Composing a data.frame from loop-generated sequences - r

I have a data set which is made up of observations of the weights of fish, the julian dates they were captured on, and their names. I am seeking to assess what the average growth rate of these fish is according to the day of the year (julian date). I believe the best method to do this is to compose a data.frame with two fields: "Julian Date" and "Growth". The idea is this: for a fish which is observed on January 1 (1) at weight 100 and a fish observed again on April 10 (101) at weight 200, the growth rate would be 100g/100days, or 1g/day. I would represent this in a data.frame as 100 rows in which the "Julian Date" column is composed of the Julian date sequence (1:100) and the "Growth" column is composed of the average growth rate (1g/day) over all days.
I have attempted to compose a for loop which passes through each fish, calculates the average growth rate, then creates a list in which each index contains the sequence of Julian dates and the growth rate (repeated the number of times equal to the length of the Julian date sequence). I would then utilize the function to compose my data.frame.
growth_list <- list() # initialize empty list
p <- 1 # initialize increment count
# Looks at every other fish ID beginning at 1 (all even-number observations are the same fish at a later observation)
for (i in seq(1, length(df$FISH_ID), by = 2)){
rate <- (df$growth[i+1]-df$growth[i])/(as.double(df$date[i+1])-as.double(df$date[i]))
growth_list[[p]] <- list(c(seq(as.numeric(df$date[i]),as.numeric(df$date[i+1]))), rep(rate, length(seq(from = as.numeric(df$date[i]), to = as.numeric(df$date[i+1])))))
p <- p+1 # increase to change index of list item in next iteration
}
# Converts list of vectors (the rows which fulfill above criteria) into a data.frame
growth_df <- do.call(rbind, growth_list)
My expected results can be illustrated here: https://imgur.com/YXKLkpK
My actual results are illustrated here: https://imgur.com/Zg4vuVd
As you can see, the actual results appear to be a data.frame with two columns specifying the type of the object, as well as the length of the original list item. That is, row 1 of this dataset contained 169 days between observations, and therefore contained 169 julian dates and 169 repetitions of the growth rate.
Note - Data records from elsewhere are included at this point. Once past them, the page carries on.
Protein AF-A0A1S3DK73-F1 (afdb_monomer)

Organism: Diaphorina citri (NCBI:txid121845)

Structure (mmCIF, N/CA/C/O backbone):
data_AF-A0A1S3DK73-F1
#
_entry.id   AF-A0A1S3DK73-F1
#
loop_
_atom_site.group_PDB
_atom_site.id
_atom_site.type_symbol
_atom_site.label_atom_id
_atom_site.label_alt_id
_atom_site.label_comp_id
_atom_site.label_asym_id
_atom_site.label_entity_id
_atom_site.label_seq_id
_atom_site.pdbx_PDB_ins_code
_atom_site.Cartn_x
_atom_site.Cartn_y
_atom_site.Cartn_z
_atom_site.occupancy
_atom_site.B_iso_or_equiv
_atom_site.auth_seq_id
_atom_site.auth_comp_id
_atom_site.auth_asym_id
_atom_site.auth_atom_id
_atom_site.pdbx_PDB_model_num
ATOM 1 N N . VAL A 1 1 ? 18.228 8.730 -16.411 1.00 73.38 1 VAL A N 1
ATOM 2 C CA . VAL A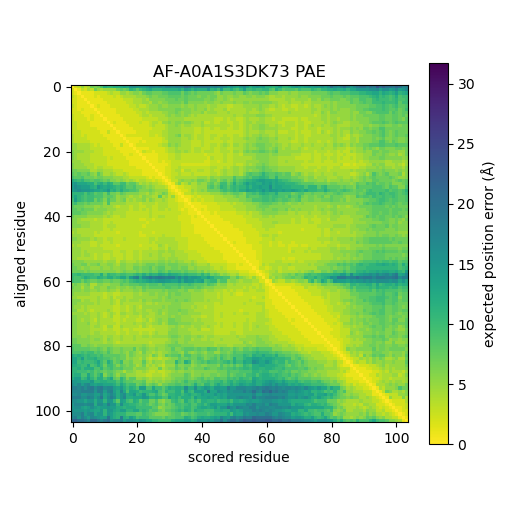 1 1 ? 18.571 8.376 -15.010 1.00 73.38 1 VAL A CA 1
ATOM 3 C C . VAL A 1 1 ? 17.890 9.306 -14.006 1.00 73.38 1 VAL A C 1
ATOM 5 O O . VAL A 1 1 ? 17.158 8.801 -13.170 1.00 73.38 1 VAL A O 1
ATOM 8 N N . ASN A 1 2 ? 18.004 10.633 -14.135 1.00 88.25 2 ASN A N 1
ATOM 9 C CA . ASN A 1 2 ? 17.385 11.593 -13.196 1.00 88.25 2 ASN A CA 1
ATOM 10 C C . ASN A 1 2 ? 15.859 11.423 -13.024 1.00 88.25 2 ASN A C 1
ATOM 12 O O . ASN A 1 2 ? 15.375 11.365 -11.901 1.00 88.25 2 ASN A O 1
ATOM 16 N N . LEU A 1 3 ? 15.109 11.245 -14.120 1.00 89.62 3 LEU A N 1
ATOM 17 C CA . LEU A 1 3 ? 13.658 10.977 -14.084 1.00 89.62 3 LEU A CA 1
ATOM 18 C C . LEU A 1 3 ? 13.291 9.669 -13.362 1.00 89.62 3 LEU A C 1
ATOM 20 O O . LEU A 1 3 ? 12.301 9.619 -12.643 1.00 89.62 3 LEU A O 1
ATOM 24 N N . LEU A 1 4 ? 14.107 8.622 -13.518 1.00 87.19 4 LEU A N 1
ATOM 25 C CA . LEU A 1 4 ? 13.894 7.338 -12.847 1.00 87.19 4 LEU A CA 1
ATOM 26 C C . LEU A 1 4 ? 14.084 7.478 -11.330 1.00 87.19 4 LEU A C 1
ATOM 28 O O . LEU A 1 4 ? 13.297 6.938 -10.559 1.00 87.19 4 LEU A O 1
ATOM 32 N N . ILE A 1 5 ? 15.113 8.218 -10.903 1.00 92.44 5 ILE A N 1
ATOM 33 C CA . ILE A 1 5 ? 15.394 8.470 -9.482 1.00 92.44 5 ILE A CA 1
ATOM 34 C C . ILE A 1 5 ? 14.242 9.254 -8.849 1.00 92.44 5 ILE A C 1
ATOM 36 O O . ILE A 1 5 ? 13.743 8.849 -7.802 1.00 92.44 5 ILE A O 1
ATOM 40 N N . LEU A 1 6 ? 13.777 10.318 -9.512 1.00 94.00 6 LEU A N 1
ATOM 41 C CA . LEU A 1 6 ? 12.620 11.091 -9.056 1.00 94.00 6 LEU A CA 1
ATOM 42 C C . LEU A 1 6 ? 11.366 10.215 -8.944 1.00 94.00 6 LEU A C 1
ATOM 44 O O . LEU A 1 6 ? 10.698 10.250 -7.916 1.00 94.00 6 LEU A O 1
ATOM 48 N N . GLY A 1 7 ? 11.092 9.375 -9.946 1.00 89.94 7 GLY A N 1
ATOM 49 C CA . GLY A 1 7 ? 9.961 8.445 -9.914 1.00 89.94 7 GLY A CA 1
ATOM 50 C C . GLY A 1 7 ? 10.046 7.419 -8.778 1.00 89.94 7 GLY A C 1
ATOM 51 O O . GLY A 1 7 ? 9.045 7.125 -8.127 1.00 89.94 7 GLY A O 1
ATOM 52 N N . ARG A 1 8 ? 11.238 6.889 -8.479 1.00 89.25 8 ARG A N 1
ATOM 53 C CA . ARG A 1 8 ? 11.421 5.979 -7.334 1.00 89.25 8 ARG A CA 1
ATOM 54 C C . ARG A 1 8 ? 11.250 6.691 -5.999 1.00 89.25 8 ARG A C 1
ATOM 56 O O . ARG A 1 8 ? 10.683 6.106 -5.083 1.00 89.25 8 ARG A O 1
ATOM 63 N N . PHE A 1 9 ? 11.723 7.929 -5.897 1.00 94.62 9 PHE A N 1
ATOM 64 C CA . PHE A 1 9 ? 11.567 8.737 -4.695 1.00 94.62 9 PHE A CA 1
ATOM 65 C C . PHE A 1 9 ? 10.089 9.017 -4.400 1.00 94.62 9 PHE A C 1
ATOM 67 O O . PHE A 1 9 ? 9.627 8.753 -3.291 1.00 94.62 9 PHE A O 1
ATOM 74 N N . THR A 1 10 ? 9.320 9.456 -5.401 1.00 93.75 10 THR A N 1
ATOM 75 C CA . THR A 1 10 ? 7.880 9.709 -5.237 1.00 93.75 10 THR A CA 1
ATOM 76 C C . THR A 1 10 ? 7.101 8.432 -4.935 1.00 93.75 10 THR A C 1
ATOM 78 O O . THR A 1 10 ? 6.268 8.429 -4.032 1.00 93.75 10 THR A O 1
ATOM 81 N N . THR A 1 11 ? 7.414 7.328 -5.620 1.00 89.94 11 THR A N 1
ATOM 82 C CA . THR A 1 11 ? 6.782 6.025 -5.353 1.00 89.94 11 THR A CA 1
ATOM 83 C C . THR A 1 11 ? 7.098 5.528 -3.940 1.00 89.94 11 THR A C 1
ATOM 85 O O . THR A 1 11 ? 6.228 4.970 -3.281 1.00 89.94 11 THR A O 1
ATOM 88 N N . GLY A 1 12 ? 8.316 5.765 -3.442 1.00 91.12 12 GLY A N 1
ATOM 89 C CA . GLY A 1 12 ? 8.706 5.419 -2.074 1.00 91.12 12 GLY A CA 1
ATOM 90 C C . GLY A 1 12 ? 7.918 6.193 -1.017 1.00 91.12 12 GLY A C 1
ATOM 91 O O . GLY A 1 12 ? 7.432 5.591 -0.062 1.00 91.12 12 GLY A O 1
ATOM 92 N N . ILE A 1 13 ? 7.733 7.504 -1.212 1.00 94.75 13 ILE A N 1
ATOM 93 C CA . ILE A 1 13 ? 6.898 8.330 -0.324 1.00 94.75 13 ILE A CA 1
ATOM 94 C C . ILE A 1 13 ? 5.449 7.838 -0.340 1.00 94.75 13 ILE A C 1
ATOM 96 O O . ILE A 1 13 ? 4.855 7.650 0.720 1.00 94.75 13 ILE A O 1
ATOM 100 N N . ALA A 1 14 ? 4.893 7.594 -1.530 1.00 90.69 14 ALA A N 1
ATOM 101 C CA . ALA A 1 14 ? 3.527 7.100 -1.672 1.00 90.69 14 ALA A CA 1
ATOM 102 C C . ALA A 1 14 ? 3.341 5.748 -0.966 1.00 90.69 14 ALA A C 1
ATOM 104 O O . ALA A 1 14 ? 2.410 5.585 -0.181 1.00 90.69 14 ALA A O 1
ATOM 105 N N . PHE A 1 15 ? 4.266 4.807 -1.171 1.00 90.31 15 PHE A N 1
ATOM 106 C CA . PHE A 1 15 ? 4.225 3.502 -0.516 1.00 90.31 15 PHE A CA 1
ATOM 107 C C . PHE A 1 15 ? 4.302 3.614 1.013 1.00 90.31 15 PHE A C 1
ATOM 109 O O . PHE A 1 15 ? 3.541 2.941 1.703 1.00 90.31 15 PHE A O 1
ATOM 116 N N . GLY A 1 16 ? 5.163 4.490 1.544 1.00 91.12 16 GLY A N 1
ATOM 117 C CA . GLY A 1 16 ? 5.271 4.727 2.987 1.00 91.12 16 GLY A CA 1
ATOM 118 C C . GLY A 1 16 ? 4.009 5.335 3.607 1.00 91.12 16 GLY A C 1
ATOM 119 O O . GLY A 1 16 ? 3.640 4.985 4.723 1.00 91.12 16 GLY A O 1
ATOM 120 N N . ALA A 1 17 ? 3.308 6.209 2.882 1.00 91.81 17 ALA A N 1
ATOM 121 C CA . ALA A 1 17 ? 2.013 6.718 3.331 1.00 91.81 17 ALA A CA 1
ATOM 122 C C . ALA A 1 17 ? 0.947 5.608 3.338 1.00 91.81 17 ALA A C 1
ATOM 124 O O . ALA A 1 17 ? 0.209 5.457 4.313 1.00 91.81 17 ALA A O 1
ATOM 125 N N . CYS A 1 18 ? 0.897 4.789 2.283 1.00 89.31 18 CYS A N 1
ATOM 126 C CA . CYS A 1 18 ? -0.043 3.673 2.174 1.00 89.31 18 CYS A CA 1
ATOM 127 C C . CYS A 1 18 ? 0.195 2.585 3.231 1.00 89.31 18 CYS A C 1
ATOM 129 O O . CYS A 1 18 ? -0.772 2.056 3.776 1.00 89.31 18 CYS A O 1
ATOM 131 N N . SER A 1 19 ? 1.452 2.264 3.555 1.00 87.44 19 SER A N 1
ATOM 132 C CA . SER A 1 19 ? 1.783 1.211 4.525 1.00 87.44 19 SER A CA 1
ATOM 133 C C . SER A 1 19 ? 1.337 1.532 5.951 1.00 87.44 19 SER A C 1
ATOM 135 O O . SER A 1 19 ? 1.169 0.615 6.745 1.00 87.44 19 SER A O 1
ATOM 137 N N . VAL A 1 20 ? 1.126 2.811 6.274 1.00 89.75 20 VAL A N 1
ATOM 138 C CA . VAL A 1 20 ? 0.571 3.251 7.562 1.00 89.75 20 VAL A CA 1
ATOM 139 C C . VAL A 1 20 ? -0.934 3.493 7.456 1.00 89.75 20 VAL A C 1
ATOM 141 O O . VAL A 1 20 ? -1.691 3.053 8.319 1.00 89.75 20 VAL A O 1
ATOM 144 N N . GLY A 1 21 ? -1.383 4.165 6.392 1.00 88.38 21 GLY A N 1
ATOM 145 C CA . GLY A 1 21 ? -2.782 4.569 6.237 1.00 88.38 21 GLY A CA 1
ATOM 146 C C . GLY A 1 21 ? -3.746 3.398 6.045 1.00 88.38 21 GLY A C 1
ATOM 147 O O . GLY A 1 21 ? -4.804 3.376 6.667 1.00 88.38 21 GLY A O 1
ATOM 148 N N . ILE A 1 22 ? -3.380 2.402 5.231 1.00 87.62 22 ILE A N 1
ATOM 149 C CA . ILE A 1 22 ? -4.256 1.258 4.934 1.00 87.62 22 ILE A CA 1
ATOM 150 C C . ILE A 1 22 ? -4.537 0.400 6.179 1.00 87.62 22 ILE A C 1
ATOM 152 O O . ILE A 1 22 ? -5.713 0.165 6.463 1.00 87.62 22 ILE A O 1
ATOM 156 N N . PRO A 1 23 ? -3.532 -0.068 6.951 1.00 86.12 23 PRO A N 1
ATOM 157 C CA . PRO A 1 23 ? -3.819 -0.861 8.144 1.00 86.12 23 PRO A CA 1
ATOM 158 C C . PRO A 1 23 ? -4.536 -0.052 9.227 1.00 86.12 23 PRO A C 1
ATOM 160 O O . PRO A 1 23 ? -5.339 -0.632 9.952 1.00 86.12 23 PRO A O 1
ATOM 163 N N . LEU A 1 24 ? -4.305 1.265 9.317 1.00 88.69 24 LEU A N 1
ATOM 164 C CA . LEU A 1 24 ? -5.030 2.136 10.243 1.00 88.69 24 LEU A CA 1
ATOM 165 C C . LEU A 1 24 ? -6.520 2.215 9.887 1.00 88.69 24 LEU A C 1
ATOM 167 O O . LEU A 1 24 ? -7.358 1.878 10.716 1.00 88.69 24 LEU A O 1
ATOM 171 N N . TYR A 1 25 ? -6.840 2.566 8.640 1.00 88.00 25 TYR A N 1
ATOM 172 C CA . TYR A 1 25 ? -8.217 2.608 8.138 1.00 88.00 25 TYR A CA 1
ATOM 173 C C . TYR A 1 25 ? -8.927 1.263 8.336 1.00 88.00 25 TYR A C 1
ATOM 175 O O . TYR A 1 25 ? -10.049 1.188 8.836 1.00 88.00 25 TYR A O 1
ATOM 183 N N . ASN A 1 26 ? -8.230 0.173 8.017 1.00 85.88 26 ASN A N 1
ATOM 184 C CA . ASN A 1 26 ? -8.755 -1.170 8.187 1.00 85.88 26 ASN A CA 1
ATOM 185 C C . ASN A 1 26 ? -8.999 -1.523 9.665 1.00 85.88 26 ASN A C 1
ATOM 187 O O . ASN A 1 26 ? -9.989 -2.174 9.990 1.00 85.88 26 ASN A O 1
ATOM 191 N N . ALA A 1 27 ? -8.126 -1.081 10.574 1.00 84.44 27 ALA A N 1
ATOM 192 C CA . ALA A 1 27 ? -8.299 -1.284 12.009 1.00 84.44 27 ALA A CA 1
ATOM 193 C C . ALA A 1 27 ? -9.483 -0.490 12.582 1.00 84.44 27 ALA A C 1
ATOM 195 O O . ALA A 1 27 ? -10.126 -0.982 13.511 1.00 84.44 27 ALA A O 1
ATOM 196 N N . GLU A 1 28 ? -9.770 0.692 12.029 1.00 84.56 28 GLU A N 1
ATOM 197 C CA . GLU A 1 28 ? -10.865 1.575 12.452 1.00 84.56 28 GLU A CA 1
ATOM 198 C C . GLU A 1 28 ? -12.246 1.108 11.968 1.00 84.56 28 GLU A C 1
ATOM 200 O O . GLU A 1 28 ? -13.238 1.374 12.643 1.00 84.56 28 GLU A O 1
ATOM 205 N N . ILE A 1 29 ? -12.318 0.396 10.838 1.00 81.88 29 ILE A N 1
ATOM 206 C CA . ILE A 1 29 ? -13.581 -0.121 10.271 1.00 81.88 29 ILE A CA 1
ATOM 207 C C . ILE A 1 29 ? -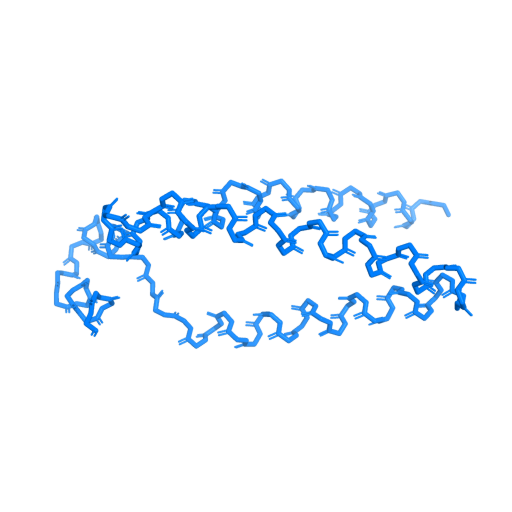13.840 -1.583 10.650 1.00 81.88 29 ILE A C 1
ATOM 209 O O . ILE A 1 29 ? -14.986 -2.022 10.702 1.00 81.88 29 ILE A O 1
ATOM 213 N N . SER A 1 30 ? -12.792 -2.361 10.930 1.00 82.00 30 SER A N 1
ATOM 214 C CA . SER A 1 30 ? -12.950 -3.770 11.299 1.00 82.00 30 SER A CA 1
ATOM 215 C C . SER A 1 30 ? -13.501 -3.942 12.713 1.00 82.00 30 SER A C 1
ATOM 217 O O . SER A 1 30 ? -12.993 -3.354 13.670 1.00 82.00 30 SER A O 1
ATOM 219 N N . GLU A 1 31 ? -14.454 -4.864 12.856 1.00 79.56 31 GLU A N 1
ATOM 220 C CA . GLU A 1 31 ? -14.920 -5.352 14.153 1.00 79.56 31 GLU A CA 1
ATOM 221 C C . GLU A 1 31 ? -13.769 -6.019 14.935 1.00 79.56 31 GLU A C 1
ATOM 223 O O . GLU A 1 31 ? -12.933 -6.734 14.364 1.00 79.56 31 GLU A O 1
ATOM 228 N N . ASP A 1 32 ? -13.729 -5.808 16.255 1.00 77.56 32 ASP A N 1
ATOM 229 C CA . ASP A 1 32 ? -12.632 -6.250 17.132 1.00 77.56 32 ASP A CA 1
ATOM 230 C C . ASP A 1 32 ? -12.320 -7.752 16.997 1.00 77.56 32 ASP A C 1
ATOM 232 O O . ASP A 1 32 ? -11.157 -8.157 17.043 1.00 77.56 32 ASP A O 1
ATOM 236 N N . ALA A 1 33 ? -13.344 -8.580 16.759 1.00 81.06 33 ALA A N 1
ATOM 237 C CA . ALA A 1 33 ? -13.208 -10.029 16.618 1.00 81.06 33 ALA A CA 1
ATOM 238 C C . ALA A 1 33 ? -12.470 -10.464 15.338 1.00 81.06 33 ALA A C 1
ATOM 240 O O . ALA A 1 33 ? -11.830 -11.519 15.320 1.00 81.06 33 ALA A O 1
ATOM 241 N N . ILE A 1 34 ? -12.545 -9.676 14.258 1.00 84.44 34 ILE A N 1
ATOM 242 C CA . ILE A 1 34 ? -11.934 -10.011 12.961 1.00 84.44 34 ILE A CA 1
ATOM 243 C C . ILE A 1 34 ? -10.737 -9.132 12.611 1.00 84.44 34 ILE A C 1
ATOM 245 O O . ILE A 1 34 ? -10.031 -9.467 11.660 1.00 84.44 34 ILE A O 1
ATOM 249 N N . ARG A 1 35 ? -10.449 -8.072 13.380 1.00 83.25 35 ARG A N 1
ATOM 250 C CA . ARG A 1 35 ? -9.353 -7.121 13.111 1.00 83.25 35 ARG A CA 1
ATOM 251 C C . ARG A 1 35 ? -8.021 -7.816 12.797 1.00 83.25 35 ARG A C 1
ATOM 253 O O . ARG A 1 35 ? -7.351 -7.463 11.830 1.00 83.25 35 ARG A O 1
ATOM 260 N N . GLY A 1 36 ? -7.672 -8.867 13.546 1.00 84.12 36 GLY A N 1
ATOM 261 C CA . GLY A 1 36 ? -6.465 -9.663 13.284 1.00 84.12 36 GLY A CA 1
ATOM 262 C C . GLY A 1 36 ? -6.486 -10.394 11.934 1.00 84.12 36 GLY A C 1
ATOM 263 O O . GLY A 1 36 ? -5.480 -10.425 11.229 1.00 84.12 36 GLY A O 1
ATOM 264 N N . ARG A 1 37 ? -7.641 -10.933 11.524 1.00 86.62 37 ARG A N 1
ATOM 265 C CA . ARG A 1 37 ? -7.804 -11.606 10.224 1.00 86.62 37 ARG A CA 1
ATOM 266 C C . ARG A 1 37 ? -7.681 -10.627 9.064 1.00 86.62 37 ARG A C 1
ATOM 268 O O . ARG A 1 37 ? -7.063 -10.976 8.063 1.00 86.62 37 ARG A O 1
ATOM 275 N N . VAL A 1 38 ? -8.240 -9.422 9.189 1.00 85.62 38 VAL A N 1
ATOM 276 C CA . VAL A 1 38 ? -8.164 -8.427 8.110 1.00 85.62 38 VAL A CA 1
ATOM 277 C C . VAL A 1 38 ? -6.745 -7.868 7.963 1.00 85.62 38 VAL A C 1
ATOM 279 O O . VAL A 1 38 ? -6.299 -7.637 6.842 1.00 85.62 38 VAL A O 1
ATOM 282 N N . GLY A 1 39 ? -5.998 -7.742 9.066 1.00 86.19 39 GLY A N 1
ATOM 283 C CA . GLY A 1 39 ? -4.567 -7.416 9.028 1.00 86.19 39 GLY A CA 1
ATOM 284 C C . GLY A 1 39 ? -3.738 -8.471 8.285 1.00 86.19 39 GLY A C 1
ATOM 285 O O . GLY A 1 39 ? -3.011 -8.143 7.353 1.00 86.19 39 GLY A O 1
ATOM 286 N N . VAL A 1 40 ? -3.916 -9.754 8.616 1.00 89.62 40 VAL A N 1
ATOM 287 C CA . VAL A 1 40 ? -3.223 -10.853 7.913 1.00 89.62 40 VAL A CA 1
ATOM 288 C C . VAL A 1 40 ? -3.617 -10.917 6.434 1.00 89.62 40 VAL A C 1
ATOM 290 O O . VAL A 1 40 ? -2.782 -11.204 5.580 1.00 89.62 40 VAL A O 1
ATOM 293 N N . PHE A 1 41 ? -4.879 -10.632 6.108 1.00 89.19 41 PHE A N 1
ATOM 294 C CA . PHE A 1 41 ? -5.338 -10.591 4.721 1.00 89.19 41 PHE A CA 1
ATOM 295 C C . PHE A 1 41 ? -4.656 -9.475 3.914 1.00 89.19 41 PHE A C 1
ATOM 297 O O . PHE A 1 41 ? -4.293 -9.694 2.758 1.00 89.19 41 PHE A O 1
ATOM 304 N N . PHE A 1 42 ? -4.422 -8.310 4.526 1.00 89.06 42 PHE A N 1
ATOM 305 C CA . PHE A 1 42 ? -3.648 -7.227 3.916 1.00 89.06 42 PHE A CA 1
ATOM 306 C C . PHE A 1 42 ? -2.199 -7.646 3.629 1.00 89.06 42 PHE A C 1
ATOM 308 O O . PHE A 1 42 ? -1.717 -7.461 2.509 1.00 89.06 42 PHE A O 1
ATOM 315 N N . ASP A 1 43 ? -1.527 -8.285 4.587 1.00 90.81 43 ASP A N 1
ATOM 316 C CA . ASP A 1 43 ? -0.163 -8.790 4.374 1.00 90.81 43 ASP A CA 1
ATOM 317 C C . ASP A 1 43 ? -0.112 -9.882 3.292 1.00 90.81 43 ASP A C 1
ATOM 319 O O . ASP A 1 43 ? 0.825 -9.940 2.490 1.00 90.81 43 ASP A O 1
ATOM 323 N N . LEU A 1 44 ? -1.143 -10.727 3.209 1.00 93.38 44 LEU A N 1
ATOM 324 C CA . LEU A 1 44 ? -1.268 -11.737 2.159 1.00 93.38 44 LEU A CA 1
ATOM 325 C C . LEU A 1 44 ? -1.417 -11.094 0.771 1.00 93.38 44 LEU A C 1
ATOM 327 O O . LEU A 1 44 ? -0.755 -11.527 -0.175 1.00 93.38 44 LEU A O 1
ATOM 331 N N . LEU A 1 45 ? -2.222 -10.035 0.647 1.00 90.56 45 LEU A N 1
ATOM 332 C CA . LEU A 1 45 ? -2.344 -9.239 -0.581 1.00 90.56 45 LEU A CA 1
ATOM 333 C C . LEU A 1 45 ? -1.009 -8.594 -0.980 1.00 90.56 45 LEU A C 1
ATOM 335 O O . LEU A 1 45 ? -0.658 -8.599 -2.163 1.00 90.56 45 LEU A O 1
ATOM 339 N N . LEU A 1 46 ? -0.236 -8.093 -0.012 1.00 91.19 46 LEU A N 1
ATOM 340 C CA . LEU A 1 46 ? 1.100 -7.550 -0.265 1.00 91.19 46 LEU A CA 1
ATOM 341 C C . LEU A 1 46 ? 2.039 -8.631 -0.824 1.00 91.19 46 LEU A C 1
ATOM 343 O O . LEU A 1 46 ? 2.698 -8.416 -1.844 1.00 91.19 46 LEU A O 1
ATOM 347 N N . CYS A 1 47 ? 2.050 -9.815 -0.206 1.00 94.75 47 CYS A N 1
ATOM 348 C CA . CYS A 1 47 ? 2.827 -10.959 -0.684 1.00 94.75 47 CYS A CA 1
ATOM 349 C C . CYS A 1 47 ? 2.411 -11.372 -2.103 1.00 94.75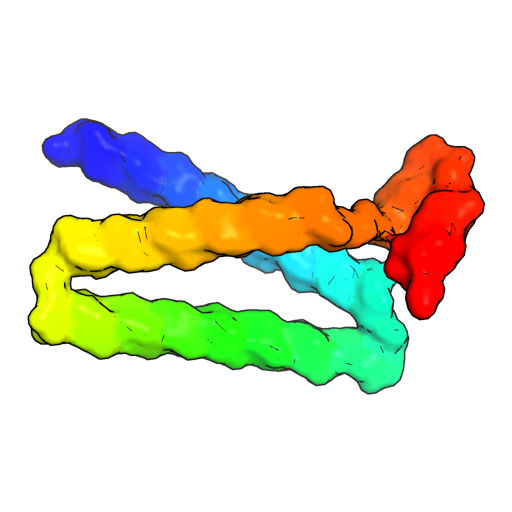 47 CYS A C 1
ATOM 351 O O . CYS A 1 47 ? 3.266 -11.642 -2.949 1.00 94.75 47 CYS A O 1
ATOM 353 N N . PHE A 1 48 ? 1.107 -11.373 -2.386 1.00 94.12 48 PHE A N 1
ATOM 354 C CA . PHE A 1 48 ? 0.577 -11.670 -3.714 1.00 94.12 48 PHE A CA 1
ATOM 355 C C . PHE A 1 48 ? 1.031 -10.645 -4.762 1.00 94.12 48 PHE A C 1
ATOM 357 O O . PHE A 1 48 ? 1.440 -11.030 -5.855 1.00 94.12 48 PHE A 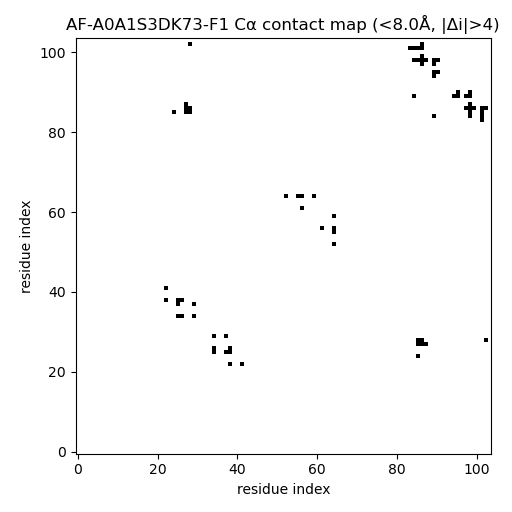O 1
ATOM 364 N N . GLY A 1 49 ? 1.032 -9.351 -4.431 1.00 91.25 49 GLY A N 1
ATOM 365 C CA . GLY A 1 49 ? 1.535 -8.299 -5.319 1.00 91.25 49 GLY A CA 1
ATOM 366 C C . GLY A 1 49 ? 3.026 -8.450 -5.644 1.00 91.25 49 GLY A C 1
ATOM 367 O O . GLY A 1 49 ? 3.433 -8.281 -6.795 1.00 91.25 49 GLY A O 1
ATOM 368 N N . ILE A 1 50 ? 3.840 -8.834 -4.657 1.00 92.44 50 ILE A N 1
ATOM 369 C CA . ILE A 1 50 ? 5.270 -9.121 -4.857 1.00 92.44 50 ILE A CA 1
ATOM 370 C C . ILE A 1 50 ? 5.449 -10.337 -5.776 1.00 92.44 50 ILE A C 1
ATOM 372 O O . ILE A 1 50 ? 6.233 -10.286 -6.727 1.00 92.44 50 ILE A O 1
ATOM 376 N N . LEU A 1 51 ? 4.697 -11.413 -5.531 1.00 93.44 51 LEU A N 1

Instead of list(), use data.frame() with named columns to build a list of data frames to be row binded at the end:
growth_list <- vector(mode="list", length=length(df$FISH_ID)/2)
for (i in seq(1, length(df$FISH_ID), by=2)){
rate <- with(df, (growth[i+1]-growth[i])/(as.double(date[i+1])-as.double(date[i])))
date_seq <- seq(as.numeric(df$date[i]), as.numeric(df$date[i+1]))
growth_list[[p]] <- data.frame(Julian_Date = date_seq,
Growth_Rate = rep(rate, length(date_seq))
p <- p + 1
}
growth_df <- do.call(rbind, growth_list)

Welcome to stackoverflow
Couple things about your code:
I recommend using the apply function instead of the for loop. You can set parameters in apply to perform row-wise functions. It makes you code run faster. The apply family of functions also creates a list for you, which reduces the code you write to make the list and populate it.
It is common to supply users with a snippet example of your initial data to work with. Sometimes the way we describe our data is not representative of our actual data. This tradition is necessary to alleviate any communication errors. If you can, please manufacture a dummy dataset for us to use.
Have you tried using as.data.frame(growth_list), or data.frame(growth_list)?
Another option is to use an if else statement within your for loop that performs the rbind function. This would look something like this:
#make a row-wise for loop
for(x in 1:nrow(i)){
#insert your desired calculations here. You can turn the rows into their own dataframe by using this, which may make it easier to perform your calculations:
dataCurrent <- data.frame(i[x,])
#finish with something like this to turn your calculations for each row into an output dataframe of your choice.
outFish <- cbind(date, length, rate)
#make your final dataframe as follows
if(exists("finalFishOut") == FALSE){
finalFishOut <- outFish
}else{
finalFishOut <- rbind(finalFishOut, outFish)
}
}
Please update with a snippet of data and I'll update this answer with your exact solution.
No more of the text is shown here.